* _Problem requirements_:
Go through the following data and transcribe exactly the stretch of lines from the one holding "ATOM 234 N N" to the one holding "ATOM 238 O O", both included.

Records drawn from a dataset
--------

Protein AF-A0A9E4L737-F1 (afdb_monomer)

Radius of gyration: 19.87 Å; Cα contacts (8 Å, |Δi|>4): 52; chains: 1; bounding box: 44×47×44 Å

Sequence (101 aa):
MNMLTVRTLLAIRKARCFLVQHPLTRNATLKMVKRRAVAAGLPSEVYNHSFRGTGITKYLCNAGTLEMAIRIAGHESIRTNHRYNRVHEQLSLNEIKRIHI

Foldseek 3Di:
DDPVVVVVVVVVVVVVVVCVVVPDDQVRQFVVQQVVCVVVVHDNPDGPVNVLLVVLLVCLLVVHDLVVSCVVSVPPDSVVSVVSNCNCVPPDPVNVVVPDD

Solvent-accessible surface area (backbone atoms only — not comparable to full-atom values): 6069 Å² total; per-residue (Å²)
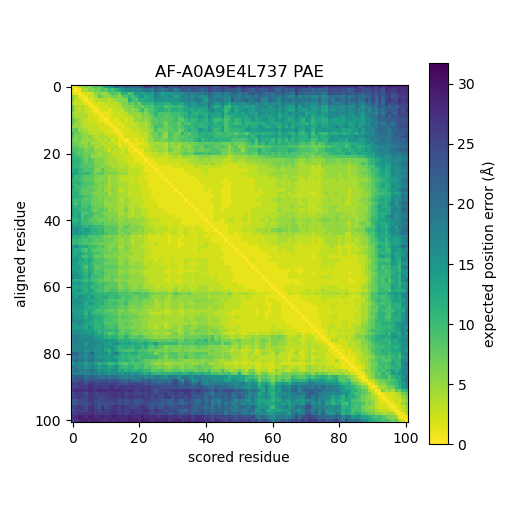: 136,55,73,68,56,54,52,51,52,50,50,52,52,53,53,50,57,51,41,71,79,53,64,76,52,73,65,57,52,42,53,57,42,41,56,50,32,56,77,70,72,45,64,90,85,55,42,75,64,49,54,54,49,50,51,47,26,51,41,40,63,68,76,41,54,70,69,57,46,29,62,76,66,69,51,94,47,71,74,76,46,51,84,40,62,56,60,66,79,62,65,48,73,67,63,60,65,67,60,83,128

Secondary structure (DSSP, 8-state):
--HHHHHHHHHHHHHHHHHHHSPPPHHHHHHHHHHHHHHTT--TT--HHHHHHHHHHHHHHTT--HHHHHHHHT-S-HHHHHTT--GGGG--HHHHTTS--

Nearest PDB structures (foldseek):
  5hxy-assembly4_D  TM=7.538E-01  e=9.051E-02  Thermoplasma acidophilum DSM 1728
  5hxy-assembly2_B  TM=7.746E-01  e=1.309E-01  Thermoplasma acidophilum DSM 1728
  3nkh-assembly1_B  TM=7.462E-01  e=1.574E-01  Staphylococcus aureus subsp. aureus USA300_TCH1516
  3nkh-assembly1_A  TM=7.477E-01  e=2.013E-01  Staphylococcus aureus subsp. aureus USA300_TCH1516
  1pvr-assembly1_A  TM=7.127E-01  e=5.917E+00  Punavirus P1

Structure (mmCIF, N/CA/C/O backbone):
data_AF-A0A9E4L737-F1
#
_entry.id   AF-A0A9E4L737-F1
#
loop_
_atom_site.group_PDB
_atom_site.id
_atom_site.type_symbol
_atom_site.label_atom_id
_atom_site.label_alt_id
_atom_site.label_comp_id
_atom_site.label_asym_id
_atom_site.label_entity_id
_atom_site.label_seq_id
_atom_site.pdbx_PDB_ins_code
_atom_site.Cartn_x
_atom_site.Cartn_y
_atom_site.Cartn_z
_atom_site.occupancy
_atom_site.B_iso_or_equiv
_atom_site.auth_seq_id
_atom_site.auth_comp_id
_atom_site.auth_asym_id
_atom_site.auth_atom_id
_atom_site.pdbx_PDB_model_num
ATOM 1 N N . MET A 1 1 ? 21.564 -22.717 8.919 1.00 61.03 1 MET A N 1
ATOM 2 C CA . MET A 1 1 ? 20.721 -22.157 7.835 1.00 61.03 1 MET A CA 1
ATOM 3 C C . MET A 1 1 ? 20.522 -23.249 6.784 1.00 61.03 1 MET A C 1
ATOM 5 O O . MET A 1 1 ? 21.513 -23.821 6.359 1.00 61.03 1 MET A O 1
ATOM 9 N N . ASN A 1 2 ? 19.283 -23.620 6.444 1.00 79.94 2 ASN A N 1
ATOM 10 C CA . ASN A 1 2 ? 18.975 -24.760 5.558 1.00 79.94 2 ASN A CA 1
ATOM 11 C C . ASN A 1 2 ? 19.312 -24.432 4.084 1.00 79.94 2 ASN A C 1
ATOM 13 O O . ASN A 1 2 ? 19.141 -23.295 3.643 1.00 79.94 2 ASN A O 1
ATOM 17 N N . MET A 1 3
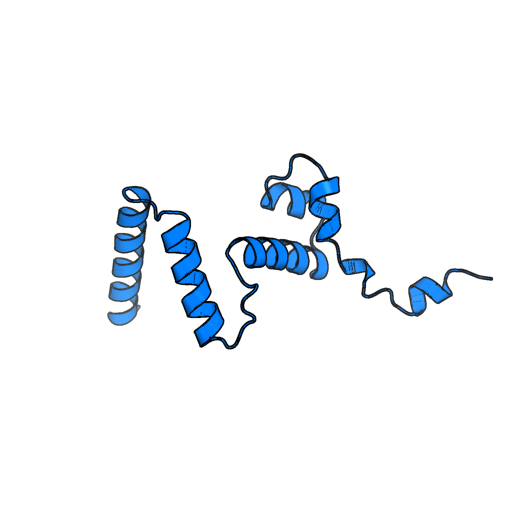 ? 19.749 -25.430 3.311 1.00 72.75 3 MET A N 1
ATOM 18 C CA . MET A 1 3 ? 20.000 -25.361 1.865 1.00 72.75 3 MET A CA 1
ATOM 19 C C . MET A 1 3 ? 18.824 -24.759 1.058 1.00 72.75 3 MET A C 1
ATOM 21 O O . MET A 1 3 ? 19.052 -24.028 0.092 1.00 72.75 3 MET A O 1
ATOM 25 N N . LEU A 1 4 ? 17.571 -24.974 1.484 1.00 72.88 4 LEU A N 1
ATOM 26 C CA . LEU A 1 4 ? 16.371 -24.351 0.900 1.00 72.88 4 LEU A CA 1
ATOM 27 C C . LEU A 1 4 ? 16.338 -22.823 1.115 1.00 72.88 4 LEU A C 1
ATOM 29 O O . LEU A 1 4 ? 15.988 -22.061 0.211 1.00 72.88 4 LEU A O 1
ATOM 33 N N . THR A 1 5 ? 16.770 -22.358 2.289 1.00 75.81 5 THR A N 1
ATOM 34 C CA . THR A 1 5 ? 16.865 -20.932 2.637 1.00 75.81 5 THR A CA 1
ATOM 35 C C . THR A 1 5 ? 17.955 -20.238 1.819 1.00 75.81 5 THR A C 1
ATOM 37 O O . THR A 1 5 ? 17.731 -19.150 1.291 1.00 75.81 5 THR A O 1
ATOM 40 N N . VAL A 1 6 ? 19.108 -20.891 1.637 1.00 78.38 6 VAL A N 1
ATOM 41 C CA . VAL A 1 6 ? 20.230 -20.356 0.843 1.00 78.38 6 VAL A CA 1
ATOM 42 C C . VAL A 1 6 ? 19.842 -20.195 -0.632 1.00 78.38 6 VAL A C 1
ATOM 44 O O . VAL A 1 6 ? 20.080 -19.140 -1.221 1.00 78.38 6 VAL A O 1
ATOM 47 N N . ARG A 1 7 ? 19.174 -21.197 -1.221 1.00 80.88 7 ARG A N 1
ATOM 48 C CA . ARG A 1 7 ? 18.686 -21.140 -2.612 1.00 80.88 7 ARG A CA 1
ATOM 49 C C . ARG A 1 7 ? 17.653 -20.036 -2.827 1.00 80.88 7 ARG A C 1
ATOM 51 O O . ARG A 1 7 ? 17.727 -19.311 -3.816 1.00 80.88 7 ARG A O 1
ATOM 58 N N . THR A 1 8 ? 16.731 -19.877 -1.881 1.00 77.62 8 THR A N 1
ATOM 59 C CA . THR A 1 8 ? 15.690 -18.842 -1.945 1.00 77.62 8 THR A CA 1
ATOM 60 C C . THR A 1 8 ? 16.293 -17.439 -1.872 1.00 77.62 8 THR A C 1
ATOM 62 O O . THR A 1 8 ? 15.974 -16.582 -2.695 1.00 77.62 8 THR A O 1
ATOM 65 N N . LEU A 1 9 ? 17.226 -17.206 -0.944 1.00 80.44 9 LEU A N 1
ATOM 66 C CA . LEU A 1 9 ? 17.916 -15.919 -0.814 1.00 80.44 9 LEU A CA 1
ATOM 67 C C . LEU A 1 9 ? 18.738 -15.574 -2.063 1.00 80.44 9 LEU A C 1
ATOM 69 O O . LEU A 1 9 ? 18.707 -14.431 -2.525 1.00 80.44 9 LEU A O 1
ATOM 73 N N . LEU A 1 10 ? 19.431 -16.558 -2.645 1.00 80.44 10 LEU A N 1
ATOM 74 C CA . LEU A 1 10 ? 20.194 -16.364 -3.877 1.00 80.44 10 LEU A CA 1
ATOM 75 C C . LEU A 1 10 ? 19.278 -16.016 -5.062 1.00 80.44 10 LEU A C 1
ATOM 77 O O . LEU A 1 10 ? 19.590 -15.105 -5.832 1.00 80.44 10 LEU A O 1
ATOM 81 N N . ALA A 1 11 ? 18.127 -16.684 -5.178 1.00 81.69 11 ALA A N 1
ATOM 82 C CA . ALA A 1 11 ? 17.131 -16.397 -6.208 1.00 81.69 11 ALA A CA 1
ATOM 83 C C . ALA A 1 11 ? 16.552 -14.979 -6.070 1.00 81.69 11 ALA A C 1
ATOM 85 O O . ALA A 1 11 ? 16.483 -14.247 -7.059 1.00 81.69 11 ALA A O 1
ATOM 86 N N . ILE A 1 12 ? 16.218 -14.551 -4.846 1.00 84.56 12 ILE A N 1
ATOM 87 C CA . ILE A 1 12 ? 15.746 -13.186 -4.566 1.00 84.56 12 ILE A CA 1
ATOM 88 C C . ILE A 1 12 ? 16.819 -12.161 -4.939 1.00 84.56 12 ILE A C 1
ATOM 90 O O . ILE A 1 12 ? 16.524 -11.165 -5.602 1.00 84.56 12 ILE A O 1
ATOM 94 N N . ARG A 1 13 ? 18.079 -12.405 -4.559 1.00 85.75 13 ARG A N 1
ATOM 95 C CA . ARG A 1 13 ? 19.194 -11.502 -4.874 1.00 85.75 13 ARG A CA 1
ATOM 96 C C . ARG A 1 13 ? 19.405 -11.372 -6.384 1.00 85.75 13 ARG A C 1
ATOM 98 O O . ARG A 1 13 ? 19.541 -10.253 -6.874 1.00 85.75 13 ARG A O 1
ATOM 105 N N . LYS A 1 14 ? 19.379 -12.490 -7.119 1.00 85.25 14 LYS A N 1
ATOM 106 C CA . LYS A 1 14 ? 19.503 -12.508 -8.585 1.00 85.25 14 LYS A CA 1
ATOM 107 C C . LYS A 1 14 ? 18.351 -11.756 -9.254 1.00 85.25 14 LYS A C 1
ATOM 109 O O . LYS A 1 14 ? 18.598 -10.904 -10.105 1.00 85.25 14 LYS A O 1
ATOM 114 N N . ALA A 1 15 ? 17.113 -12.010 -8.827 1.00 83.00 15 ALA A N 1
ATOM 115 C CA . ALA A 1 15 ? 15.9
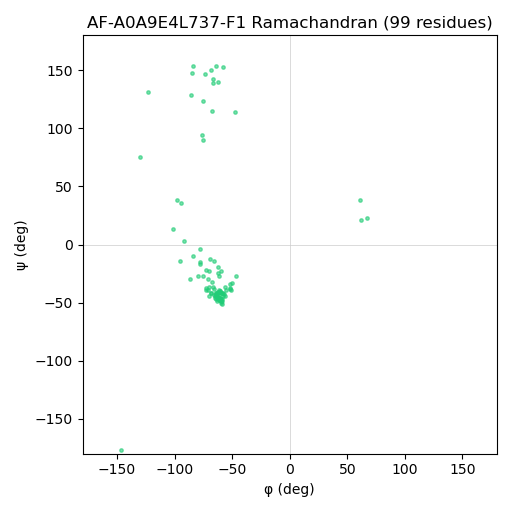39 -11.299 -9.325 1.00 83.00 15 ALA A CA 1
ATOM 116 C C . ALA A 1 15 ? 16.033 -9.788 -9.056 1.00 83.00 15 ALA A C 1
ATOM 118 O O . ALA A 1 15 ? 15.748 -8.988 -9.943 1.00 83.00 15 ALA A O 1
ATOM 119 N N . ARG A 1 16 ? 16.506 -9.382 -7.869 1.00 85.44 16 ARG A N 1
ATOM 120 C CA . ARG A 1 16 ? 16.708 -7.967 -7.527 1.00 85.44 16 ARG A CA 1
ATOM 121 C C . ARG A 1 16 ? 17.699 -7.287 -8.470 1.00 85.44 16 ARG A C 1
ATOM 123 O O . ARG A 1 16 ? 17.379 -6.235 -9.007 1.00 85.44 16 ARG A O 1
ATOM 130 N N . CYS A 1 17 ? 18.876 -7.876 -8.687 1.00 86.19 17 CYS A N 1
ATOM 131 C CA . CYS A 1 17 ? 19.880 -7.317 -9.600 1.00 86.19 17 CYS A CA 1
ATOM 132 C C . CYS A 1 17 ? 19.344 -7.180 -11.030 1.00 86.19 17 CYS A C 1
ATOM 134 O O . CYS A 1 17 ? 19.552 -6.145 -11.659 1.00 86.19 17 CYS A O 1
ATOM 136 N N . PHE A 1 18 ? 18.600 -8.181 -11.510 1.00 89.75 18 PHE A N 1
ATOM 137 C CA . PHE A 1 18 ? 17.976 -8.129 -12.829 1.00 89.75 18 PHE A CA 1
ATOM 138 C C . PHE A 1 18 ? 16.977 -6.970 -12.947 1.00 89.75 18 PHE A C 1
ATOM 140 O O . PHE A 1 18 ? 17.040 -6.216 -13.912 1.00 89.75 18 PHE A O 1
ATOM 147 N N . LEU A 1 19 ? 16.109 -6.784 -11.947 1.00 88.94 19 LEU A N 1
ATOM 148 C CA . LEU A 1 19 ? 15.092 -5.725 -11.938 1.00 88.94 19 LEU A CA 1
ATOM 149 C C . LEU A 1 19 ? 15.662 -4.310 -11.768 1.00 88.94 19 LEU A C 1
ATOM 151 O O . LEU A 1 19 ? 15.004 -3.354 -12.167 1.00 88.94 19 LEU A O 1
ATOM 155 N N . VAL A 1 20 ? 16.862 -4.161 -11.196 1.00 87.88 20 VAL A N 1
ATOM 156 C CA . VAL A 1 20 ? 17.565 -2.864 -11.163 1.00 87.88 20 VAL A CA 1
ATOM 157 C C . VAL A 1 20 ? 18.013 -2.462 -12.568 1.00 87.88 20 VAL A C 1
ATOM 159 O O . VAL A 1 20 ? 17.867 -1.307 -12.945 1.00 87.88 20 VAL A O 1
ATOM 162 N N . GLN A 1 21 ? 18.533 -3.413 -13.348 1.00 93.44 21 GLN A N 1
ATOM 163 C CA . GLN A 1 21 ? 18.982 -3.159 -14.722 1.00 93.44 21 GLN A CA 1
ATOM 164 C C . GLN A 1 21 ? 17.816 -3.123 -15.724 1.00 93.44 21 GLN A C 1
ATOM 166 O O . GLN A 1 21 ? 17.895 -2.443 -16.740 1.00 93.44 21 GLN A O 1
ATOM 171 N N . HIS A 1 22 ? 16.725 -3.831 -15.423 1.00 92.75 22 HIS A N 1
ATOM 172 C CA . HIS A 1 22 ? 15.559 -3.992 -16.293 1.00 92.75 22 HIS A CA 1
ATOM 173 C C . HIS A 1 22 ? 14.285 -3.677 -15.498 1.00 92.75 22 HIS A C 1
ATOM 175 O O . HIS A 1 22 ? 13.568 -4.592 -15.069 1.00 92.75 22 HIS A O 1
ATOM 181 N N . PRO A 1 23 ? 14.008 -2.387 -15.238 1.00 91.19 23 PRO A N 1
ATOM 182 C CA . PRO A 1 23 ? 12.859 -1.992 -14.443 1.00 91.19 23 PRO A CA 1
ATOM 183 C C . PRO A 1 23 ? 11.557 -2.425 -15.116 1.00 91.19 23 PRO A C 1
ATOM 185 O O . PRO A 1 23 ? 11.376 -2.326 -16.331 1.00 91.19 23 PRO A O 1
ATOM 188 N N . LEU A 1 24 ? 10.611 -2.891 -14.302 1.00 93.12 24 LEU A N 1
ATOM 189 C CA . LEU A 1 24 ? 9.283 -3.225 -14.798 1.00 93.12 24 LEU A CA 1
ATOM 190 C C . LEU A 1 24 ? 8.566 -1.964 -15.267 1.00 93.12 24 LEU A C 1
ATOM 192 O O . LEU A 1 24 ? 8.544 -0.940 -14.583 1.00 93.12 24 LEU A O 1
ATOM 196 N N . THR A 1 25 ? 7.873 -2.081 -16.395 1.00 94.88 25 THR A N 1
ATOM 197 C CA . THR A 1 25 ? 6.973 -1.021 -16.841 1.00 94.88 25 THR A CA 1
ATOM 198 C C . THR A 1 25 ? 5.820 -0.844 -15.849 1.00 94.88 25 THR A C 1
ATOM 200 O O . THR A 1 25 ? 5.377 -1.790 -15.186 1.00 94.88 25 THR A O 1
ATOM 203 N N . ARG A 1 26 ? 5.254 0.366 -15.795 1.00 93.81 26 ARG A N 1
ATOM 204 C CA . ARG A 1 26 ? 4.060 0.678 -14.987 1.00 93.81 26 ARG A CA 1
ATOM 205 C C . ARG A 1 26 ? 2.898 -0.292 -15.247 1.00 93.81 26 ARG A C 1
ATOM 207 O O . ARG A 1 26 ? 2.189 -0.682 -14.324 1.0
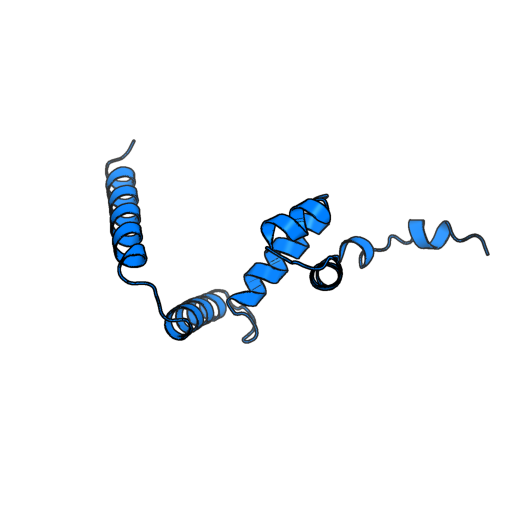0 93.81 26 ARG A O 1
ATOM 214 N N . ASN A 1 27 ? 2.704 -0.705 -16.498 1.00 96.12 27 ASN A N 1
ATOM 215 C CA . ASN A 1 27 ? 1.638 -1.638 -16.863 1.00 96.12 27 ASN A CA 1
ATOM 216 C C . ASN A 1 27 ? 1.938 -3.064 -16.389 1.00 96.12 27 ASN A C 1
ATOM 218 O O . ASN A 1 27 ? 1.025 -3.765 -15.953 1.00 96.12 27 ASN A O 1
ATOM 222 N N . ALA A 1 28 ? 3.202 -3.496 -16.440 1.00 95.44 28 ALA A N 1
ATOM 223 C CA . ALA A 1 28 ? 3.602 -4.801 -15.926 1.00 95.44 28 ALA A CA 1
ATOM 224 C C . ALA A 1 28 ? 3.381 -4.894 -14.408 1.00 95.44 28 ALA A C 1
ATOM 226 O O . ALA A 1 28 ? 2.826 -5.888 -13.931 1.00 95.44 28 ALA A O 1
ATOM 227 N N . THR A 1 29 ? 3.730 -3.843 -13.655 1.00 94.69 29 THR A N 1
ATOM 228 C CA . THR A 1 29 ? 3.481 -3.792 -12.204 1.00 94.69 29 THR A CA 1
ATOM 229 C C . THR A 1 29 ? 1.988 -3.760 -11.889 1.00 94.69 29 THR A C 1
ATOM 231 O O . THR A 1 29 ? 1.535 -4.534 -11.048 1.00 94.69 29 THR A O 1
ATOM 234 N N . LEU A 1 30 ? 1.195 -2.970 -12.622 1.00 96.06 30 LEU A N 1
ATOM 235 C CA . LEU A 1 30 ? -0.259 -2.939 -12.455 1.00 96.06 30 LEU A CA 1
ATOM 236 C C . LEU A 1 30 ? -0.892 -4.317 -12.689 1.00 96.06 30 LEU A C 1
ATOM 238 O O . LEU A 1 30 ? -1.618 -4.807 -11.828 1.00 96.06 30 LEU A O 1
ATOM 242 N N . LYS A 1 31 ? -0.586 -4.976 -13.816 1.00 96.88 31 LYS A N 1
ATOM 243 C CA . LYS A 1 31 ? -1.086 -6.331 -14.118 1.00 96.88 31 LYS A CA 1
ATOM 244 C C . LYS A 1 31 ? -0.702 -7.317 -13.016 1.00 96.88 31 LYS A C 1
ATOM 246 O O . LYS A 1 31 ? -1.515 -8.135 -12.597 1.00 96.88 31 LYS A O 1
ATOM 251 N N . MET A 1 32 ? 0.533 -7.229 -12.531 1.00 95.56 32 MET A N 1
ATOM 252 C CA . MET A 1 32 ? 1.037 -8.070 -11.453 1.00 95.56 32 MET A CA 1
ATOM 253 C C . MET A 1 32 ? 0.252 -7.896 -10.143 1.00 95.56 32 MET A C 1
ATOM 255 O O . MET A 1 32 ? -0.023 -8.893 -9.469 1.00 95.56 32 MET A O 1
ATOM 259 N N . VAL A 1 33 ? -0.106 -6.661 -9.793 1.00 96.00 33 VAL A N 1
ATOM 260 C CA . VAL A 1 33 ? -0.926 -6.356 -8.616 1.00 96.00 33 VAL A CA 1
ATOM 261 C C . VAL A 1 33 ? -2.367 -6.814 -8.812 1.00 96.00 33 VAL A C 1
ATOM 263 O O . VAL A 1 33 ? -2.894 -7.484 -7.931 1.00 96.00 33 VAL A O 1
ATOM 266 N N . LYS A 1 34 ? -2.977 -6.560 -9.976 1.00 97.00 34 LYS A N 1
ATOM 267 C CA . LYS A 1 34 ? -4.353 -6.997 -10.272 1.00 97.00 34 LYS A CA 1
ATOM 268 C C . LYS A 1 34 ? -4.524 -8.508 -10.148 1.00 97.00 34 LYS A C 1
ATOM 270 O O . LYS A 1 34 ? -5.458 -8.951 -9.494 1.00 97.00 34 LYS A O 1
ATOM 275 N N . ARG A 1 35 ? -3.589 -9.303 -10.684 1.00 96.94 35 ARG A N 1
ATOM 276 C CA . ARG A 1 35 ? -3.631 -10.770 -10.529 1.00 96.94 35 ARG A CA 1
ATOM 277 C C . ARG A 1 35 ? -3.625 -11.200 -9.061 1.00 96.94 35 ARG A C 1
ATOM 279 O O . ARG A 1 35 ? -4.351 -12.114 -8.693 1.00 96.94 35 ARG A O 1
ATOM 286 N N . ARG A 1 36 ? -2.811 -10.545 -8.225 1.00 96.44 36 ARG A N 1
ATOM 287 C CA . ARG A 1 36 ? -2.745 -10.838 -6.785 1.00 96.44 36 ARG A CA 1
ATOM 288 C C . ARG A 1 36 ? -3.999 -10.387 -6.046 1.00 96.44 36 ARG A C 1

--------

* _Solution to this exercise_:
ATOM 234 N N . LEU A 1 30 ? 1.195 -2.970 -12.622 1.00 96.06 30 LEU A N 1
ATOM 235 C CA . LEU A 1 30 ? -0.259 -2.939 -12.455 1.00 96.06 30 LEU A CA 1
ATOM 236 C C . LEU A 1 30 ? -0.892 -4.317 -12.689 1.00 96.06 30 LEU A C 1
ATOM 238 O O . LEU A 1 30 ? -1.618 -4.807 -11.828 1.00 96.06 30 LEU A O 1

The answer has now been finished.